§ Records drawn from a dataset
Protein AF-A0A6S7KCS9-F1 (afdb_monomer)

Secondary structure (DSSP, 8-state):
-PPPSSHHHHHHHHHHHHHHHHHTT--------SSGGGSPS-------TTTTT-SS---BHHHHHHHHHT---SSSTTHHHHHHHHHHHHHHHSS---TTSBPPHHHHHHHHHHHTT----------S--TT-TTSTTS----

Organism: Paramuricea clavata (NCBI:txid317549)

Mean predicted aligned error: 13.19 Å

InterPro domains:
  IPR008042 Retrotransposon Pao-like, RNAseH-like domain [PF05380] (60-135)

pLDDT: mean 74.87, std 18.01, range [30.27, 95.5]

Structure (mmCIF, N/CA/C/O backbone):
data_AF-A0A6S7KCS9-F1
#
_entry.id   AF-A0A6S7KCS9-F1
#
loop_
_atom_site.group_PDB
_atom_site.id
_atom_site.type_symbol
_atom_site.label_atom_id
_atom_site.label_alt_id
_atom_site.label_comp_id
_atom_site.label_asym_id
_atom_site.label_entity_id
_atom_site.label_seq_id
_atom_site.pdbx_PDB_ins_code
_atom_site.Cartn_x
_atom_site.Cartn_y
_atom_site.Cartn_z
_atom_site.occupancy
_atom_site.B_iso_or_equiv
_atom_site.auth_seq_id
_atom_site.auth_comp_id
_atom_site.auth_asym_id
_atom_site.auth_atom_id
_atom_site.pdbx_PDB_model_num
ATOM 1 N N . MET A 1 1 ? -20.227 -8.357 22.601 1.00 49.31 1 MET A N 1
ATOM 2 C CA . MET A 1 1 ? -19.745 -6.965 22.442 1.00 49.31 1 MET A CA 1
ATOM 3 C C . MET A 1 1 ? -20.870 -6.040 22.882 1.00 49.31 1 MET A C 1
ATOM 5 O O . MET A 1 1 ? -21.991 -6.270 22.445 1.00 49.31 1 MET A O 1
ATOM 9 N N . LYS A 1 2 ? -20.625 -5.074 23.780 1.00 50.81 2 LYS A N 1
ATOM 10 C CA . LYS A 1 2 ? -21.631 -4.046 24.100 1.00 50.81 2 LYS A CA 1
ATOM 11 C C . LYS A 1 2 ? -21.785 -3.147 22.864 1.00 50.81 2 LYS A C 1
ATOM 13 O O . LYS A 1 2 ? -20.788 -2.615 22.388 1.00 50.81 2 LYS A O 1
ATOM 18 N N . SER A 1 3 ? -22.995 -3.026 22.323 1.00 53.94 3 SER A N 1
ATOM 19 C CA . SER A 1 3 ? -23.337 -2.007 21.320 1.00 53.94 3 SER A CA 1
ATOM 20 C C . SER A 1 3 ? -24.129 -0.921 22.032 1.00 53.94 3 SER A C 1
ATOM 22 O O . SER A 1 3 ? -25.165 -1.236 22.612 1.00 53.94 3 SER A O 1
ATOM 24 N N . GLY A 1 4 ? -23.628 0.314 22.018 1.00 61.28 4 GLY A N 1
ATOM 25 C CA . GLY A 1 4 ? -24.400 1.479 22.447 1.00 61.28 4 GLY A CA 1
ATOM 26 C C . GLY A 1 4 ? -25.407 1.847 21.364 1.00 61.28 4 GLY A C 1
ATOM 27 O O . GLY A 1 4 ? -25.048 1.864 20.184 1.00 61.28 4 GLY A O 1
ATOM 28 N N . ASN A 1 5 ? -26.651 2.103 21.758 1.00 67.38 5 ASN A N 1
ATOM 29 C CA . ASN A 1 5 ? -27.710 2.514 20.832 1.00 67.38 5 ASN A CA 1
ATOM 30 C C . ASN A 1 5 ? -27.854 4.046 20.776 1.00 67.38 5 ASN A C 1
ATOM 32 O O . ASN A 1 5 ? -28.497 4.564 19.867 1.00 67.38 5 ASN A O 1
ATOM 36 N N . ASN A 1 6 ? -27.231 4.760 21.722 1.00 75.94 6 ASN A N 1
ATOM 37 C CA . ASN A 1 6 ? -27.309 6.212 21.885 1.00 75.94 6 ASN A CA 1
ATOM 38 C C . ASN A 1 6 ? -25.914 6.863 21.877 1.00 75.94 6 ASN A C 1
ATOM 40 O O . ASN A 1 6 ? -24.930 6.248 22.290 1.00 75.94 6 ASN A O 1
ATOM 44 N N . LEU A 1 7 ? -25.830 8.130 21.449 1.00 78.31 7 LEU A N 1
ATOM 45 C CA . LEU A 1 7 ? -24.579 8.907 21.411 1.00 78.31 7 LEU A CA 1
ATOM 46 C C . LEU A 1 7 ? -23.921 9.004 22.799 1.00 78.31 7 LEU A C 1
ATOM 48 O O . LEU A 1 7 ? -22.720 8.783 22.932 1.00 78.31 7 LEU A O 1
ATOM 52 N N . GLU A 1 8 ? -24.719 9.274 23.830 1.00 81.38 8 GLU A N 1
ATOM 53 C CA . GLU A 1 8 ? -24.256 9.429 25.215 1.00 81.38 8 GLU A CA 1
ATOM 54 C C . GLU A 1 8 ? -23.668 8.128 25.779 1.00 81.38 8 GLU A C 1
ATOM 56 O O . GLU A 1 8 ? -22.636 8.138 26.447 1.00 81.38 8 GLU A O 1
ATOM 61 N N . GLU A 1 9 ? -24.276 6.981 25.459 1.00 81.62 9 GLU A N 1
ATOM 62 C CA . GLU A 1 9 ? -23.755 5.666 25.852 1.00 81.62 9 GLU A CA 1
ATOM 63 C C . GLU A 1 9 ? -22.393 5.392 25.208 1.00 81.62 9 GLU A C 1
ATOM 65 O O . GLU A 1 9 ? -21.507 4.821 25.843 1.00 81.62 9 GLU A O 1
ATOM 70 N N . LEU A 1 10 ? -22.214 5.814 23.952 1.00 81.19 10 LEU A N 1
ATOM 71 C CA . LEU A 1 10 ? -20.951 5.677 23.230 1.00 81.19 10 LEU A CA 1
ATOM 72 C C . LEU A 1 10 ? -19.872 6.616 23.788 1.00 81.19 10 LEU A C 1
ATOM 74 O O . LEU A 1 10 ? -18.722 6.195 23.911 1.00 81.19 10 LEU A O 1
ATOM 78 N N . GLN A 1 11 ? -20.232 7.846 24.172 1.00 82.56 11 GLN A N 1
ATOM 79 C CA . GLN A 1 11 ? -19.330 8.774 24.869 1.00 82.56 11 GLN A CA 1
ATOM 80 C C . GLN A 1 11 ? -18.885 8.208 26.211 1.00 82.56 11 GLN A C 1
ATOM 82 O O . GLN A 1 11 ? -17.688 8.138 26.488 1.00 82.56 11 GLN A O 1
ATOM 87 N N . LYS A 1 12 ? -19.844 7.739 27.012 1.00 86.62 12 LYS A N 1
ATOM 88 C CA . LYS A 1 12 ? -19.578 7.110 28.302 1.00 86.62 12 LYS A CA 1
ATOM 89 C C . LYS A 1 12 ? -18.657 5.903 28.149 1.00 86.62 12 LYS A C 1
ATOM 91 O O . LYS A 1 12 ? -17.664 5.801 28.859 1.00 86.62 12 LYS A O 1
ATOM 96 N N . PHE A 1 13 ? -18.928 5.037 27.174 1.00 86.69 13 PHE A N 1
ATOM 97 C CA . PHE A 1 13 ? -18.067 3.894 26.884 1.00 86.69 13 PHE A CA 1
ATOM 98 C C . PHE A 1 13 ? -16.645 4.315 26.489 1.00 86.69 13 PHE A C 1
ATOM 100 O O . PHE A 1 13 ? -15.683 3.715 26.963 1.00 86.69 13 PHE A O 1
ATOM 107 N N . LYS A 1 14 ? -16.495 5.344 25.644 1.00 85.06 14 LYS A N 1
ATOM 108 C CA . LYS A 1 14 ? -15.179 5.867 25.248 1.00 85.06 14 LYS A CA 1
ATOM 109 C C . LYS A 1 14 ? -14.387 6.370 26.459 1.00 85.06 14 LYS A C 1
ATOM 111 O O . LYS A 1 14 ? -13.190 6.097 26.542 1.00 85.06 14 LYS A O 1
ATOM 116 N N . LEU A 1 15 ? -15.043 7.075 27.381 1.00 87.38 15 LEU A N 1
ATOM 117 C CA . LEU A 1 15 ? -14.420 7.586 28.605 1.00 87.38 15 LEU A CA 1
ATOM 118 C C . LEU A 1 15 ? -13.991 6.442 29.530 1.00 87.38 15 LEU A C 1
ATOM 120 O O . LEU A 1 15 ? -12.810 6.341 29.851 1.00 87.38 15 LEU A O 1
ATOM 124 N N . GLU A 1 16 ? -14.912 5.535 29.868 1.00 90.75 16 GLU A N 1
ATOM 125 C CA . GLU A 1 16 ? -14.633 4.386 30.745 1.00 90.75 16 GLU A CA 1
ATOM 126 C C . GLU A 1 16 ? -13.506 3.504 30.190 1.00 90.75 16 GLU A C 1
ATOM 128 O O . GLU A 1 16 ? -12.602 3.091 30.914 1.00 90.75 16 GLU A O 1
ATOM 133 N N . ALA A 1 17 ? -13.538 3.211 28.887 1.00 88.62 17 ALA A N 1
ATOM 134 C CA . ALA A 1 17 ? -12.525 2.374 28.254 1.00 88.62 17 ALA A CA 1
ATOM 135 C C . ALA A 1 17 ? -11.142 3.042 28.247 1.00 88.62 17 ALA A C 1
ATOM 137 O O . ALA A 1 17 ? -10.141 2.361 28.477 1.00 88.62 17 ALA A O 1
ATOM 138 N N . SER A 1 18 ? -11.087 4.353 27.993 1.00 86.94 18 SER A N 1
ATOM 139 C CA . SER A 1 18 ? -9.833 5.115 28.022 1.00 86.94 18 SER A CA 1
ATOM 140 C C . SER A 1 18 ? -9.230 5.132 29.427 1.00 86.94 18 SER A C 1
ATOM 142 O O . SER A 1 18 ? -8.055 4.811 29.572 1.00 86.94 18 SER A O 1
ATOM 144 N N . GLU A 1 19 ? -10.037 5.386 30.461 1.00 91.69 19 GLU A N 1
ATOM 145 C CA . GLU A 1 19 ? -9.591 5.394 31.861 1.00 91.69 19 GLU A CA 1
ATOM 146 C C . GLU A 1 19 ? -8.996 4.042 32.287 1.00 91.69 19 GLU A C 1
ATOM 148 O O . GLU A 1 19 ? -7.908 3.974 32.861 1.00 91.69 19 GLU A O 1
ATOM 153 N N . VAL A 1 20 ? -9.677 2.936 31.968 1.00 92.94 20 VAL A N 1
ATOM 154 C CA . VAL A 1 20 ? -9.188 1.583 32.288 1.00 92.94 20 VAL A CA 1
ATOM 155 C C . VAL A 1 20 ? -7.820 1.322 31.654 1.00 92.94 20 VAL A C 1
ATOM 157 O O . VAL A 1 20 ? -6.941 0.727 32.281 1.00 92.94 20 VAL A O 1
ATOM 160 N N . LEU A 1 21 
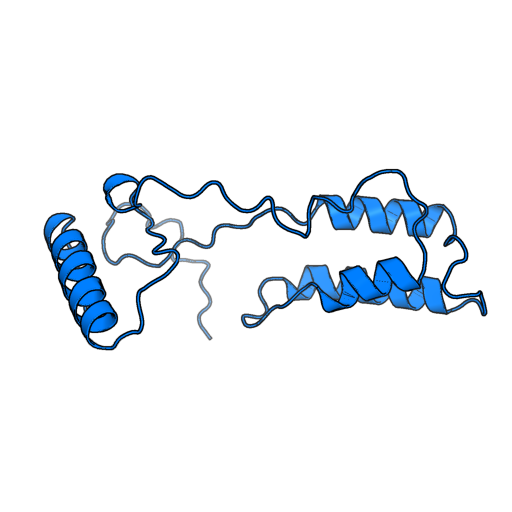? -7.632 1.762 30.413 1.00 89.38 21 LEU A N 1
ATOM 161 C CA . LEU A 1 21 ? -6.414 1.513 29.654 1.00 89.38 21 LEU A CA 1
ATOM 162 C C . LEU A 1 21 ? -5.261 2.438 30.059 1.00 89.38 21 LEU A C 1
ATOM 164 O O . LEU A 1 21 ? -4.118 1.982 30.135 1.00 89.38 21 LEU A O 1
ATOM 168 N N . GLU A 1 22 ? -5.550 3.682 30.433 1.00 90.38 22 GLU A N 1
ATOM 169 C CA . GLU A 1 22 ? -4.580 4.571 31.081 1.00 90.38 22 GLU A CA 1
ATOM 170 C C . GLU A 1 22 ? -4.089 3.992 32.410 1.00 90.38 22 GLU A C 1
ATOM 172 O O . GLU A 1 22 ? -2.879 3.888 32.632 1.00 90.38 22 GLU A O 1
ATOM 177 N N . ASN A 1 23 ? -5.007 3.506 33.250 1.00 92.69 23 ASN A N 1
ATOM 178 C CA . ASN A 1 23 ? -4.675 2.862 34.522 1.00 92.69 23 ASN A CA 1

§ ASSIGNMENT
Starting at the line that has "ATOM 63 C C" in the records above, restate word for word every line until the one that has "ATOM 100 O O", and include that one as well.

§ ANSWER SPACE
ATOM 63 C C . GLU A 1 9 ? -22.393 5.392 25.208 1.00 81.62 9 GLU A C 1
ATOM 65 O O . GLU A 1 9 ? -21.507 4.821 25.843 1.00 81.62 9 GLU A O 1
ATOM 70 N N . LEU A 1 10 ? -22.214 5.814 23.952 1.00 81.19 10 LEU A N 1
ATOM 71 C CA . LEU A 1 10 ? -20.951 5.677 23.230 1.00 81.19 10 LEU A CA 1
ATOM 72 C C . LEU A 1 10 ? -19.872 6.616 23.788 1.00 81.19 10 LEU A C 1
ATOM 74 O O . LEU A 1 10 ? -18.722 6.195 23.911 1.00 81.19 10 LEU A O 1
ATOM 78 N N . GLN A 1 11 ? -20.232 7.846 24.172 1.00 82.56 11 GLN A N 1
ATOM 79 C CA . GLN A 1 11 ? -19.330 8.774 24.869 1.00 82.56 11 GLN A CA 1
ATOM 80 C C . GLN A 1 11 ? -18.885 8.208 26.211 1.00 82.56 11 GLN A C 1
ATOM 82 O O . GLN A 1 11 ? -17.688 8.138 26.488 1.00 82.56 11 GLN A O 1
ATOM 87 N N . LYS A 1 12 ? -19.844 7.739 27.012 1.00 86.62 12 LYS A N 1
ATOM 88 C CA . LYS A 1 12 ? -19.578 7.110 28.302 1.00 86.62 12 LYS A CA 1
ATOM 89 C C . LYS A 1 12 ? -18.657 5.903 28.149 1.00 86.62 12 LYS A C 1
ATOM 91 O O . LYS A 1 12 ? -17.664 5.801 28.859 1.00 86.62 12 LYS A O 1
ATOM 96 N N . PHE A 1 13 ? -18.928 5.037 27.174 1.00 86.69 13 PHE A N 1
ATOM 97 C CA . PHE A 1 13 ? -18.067 3.894 26.884 1.00 86.69 13 PHE A CA 1
ATOM 98 C C . PHE A 1 13 ? -16.645 4.315 26.489 1.00 86.69 13 PHE A C 1
ATOM 100 O O . PHE A 1 13 ? -15.683 3.715 26.963 1.00 86.69 13 PHE A O 1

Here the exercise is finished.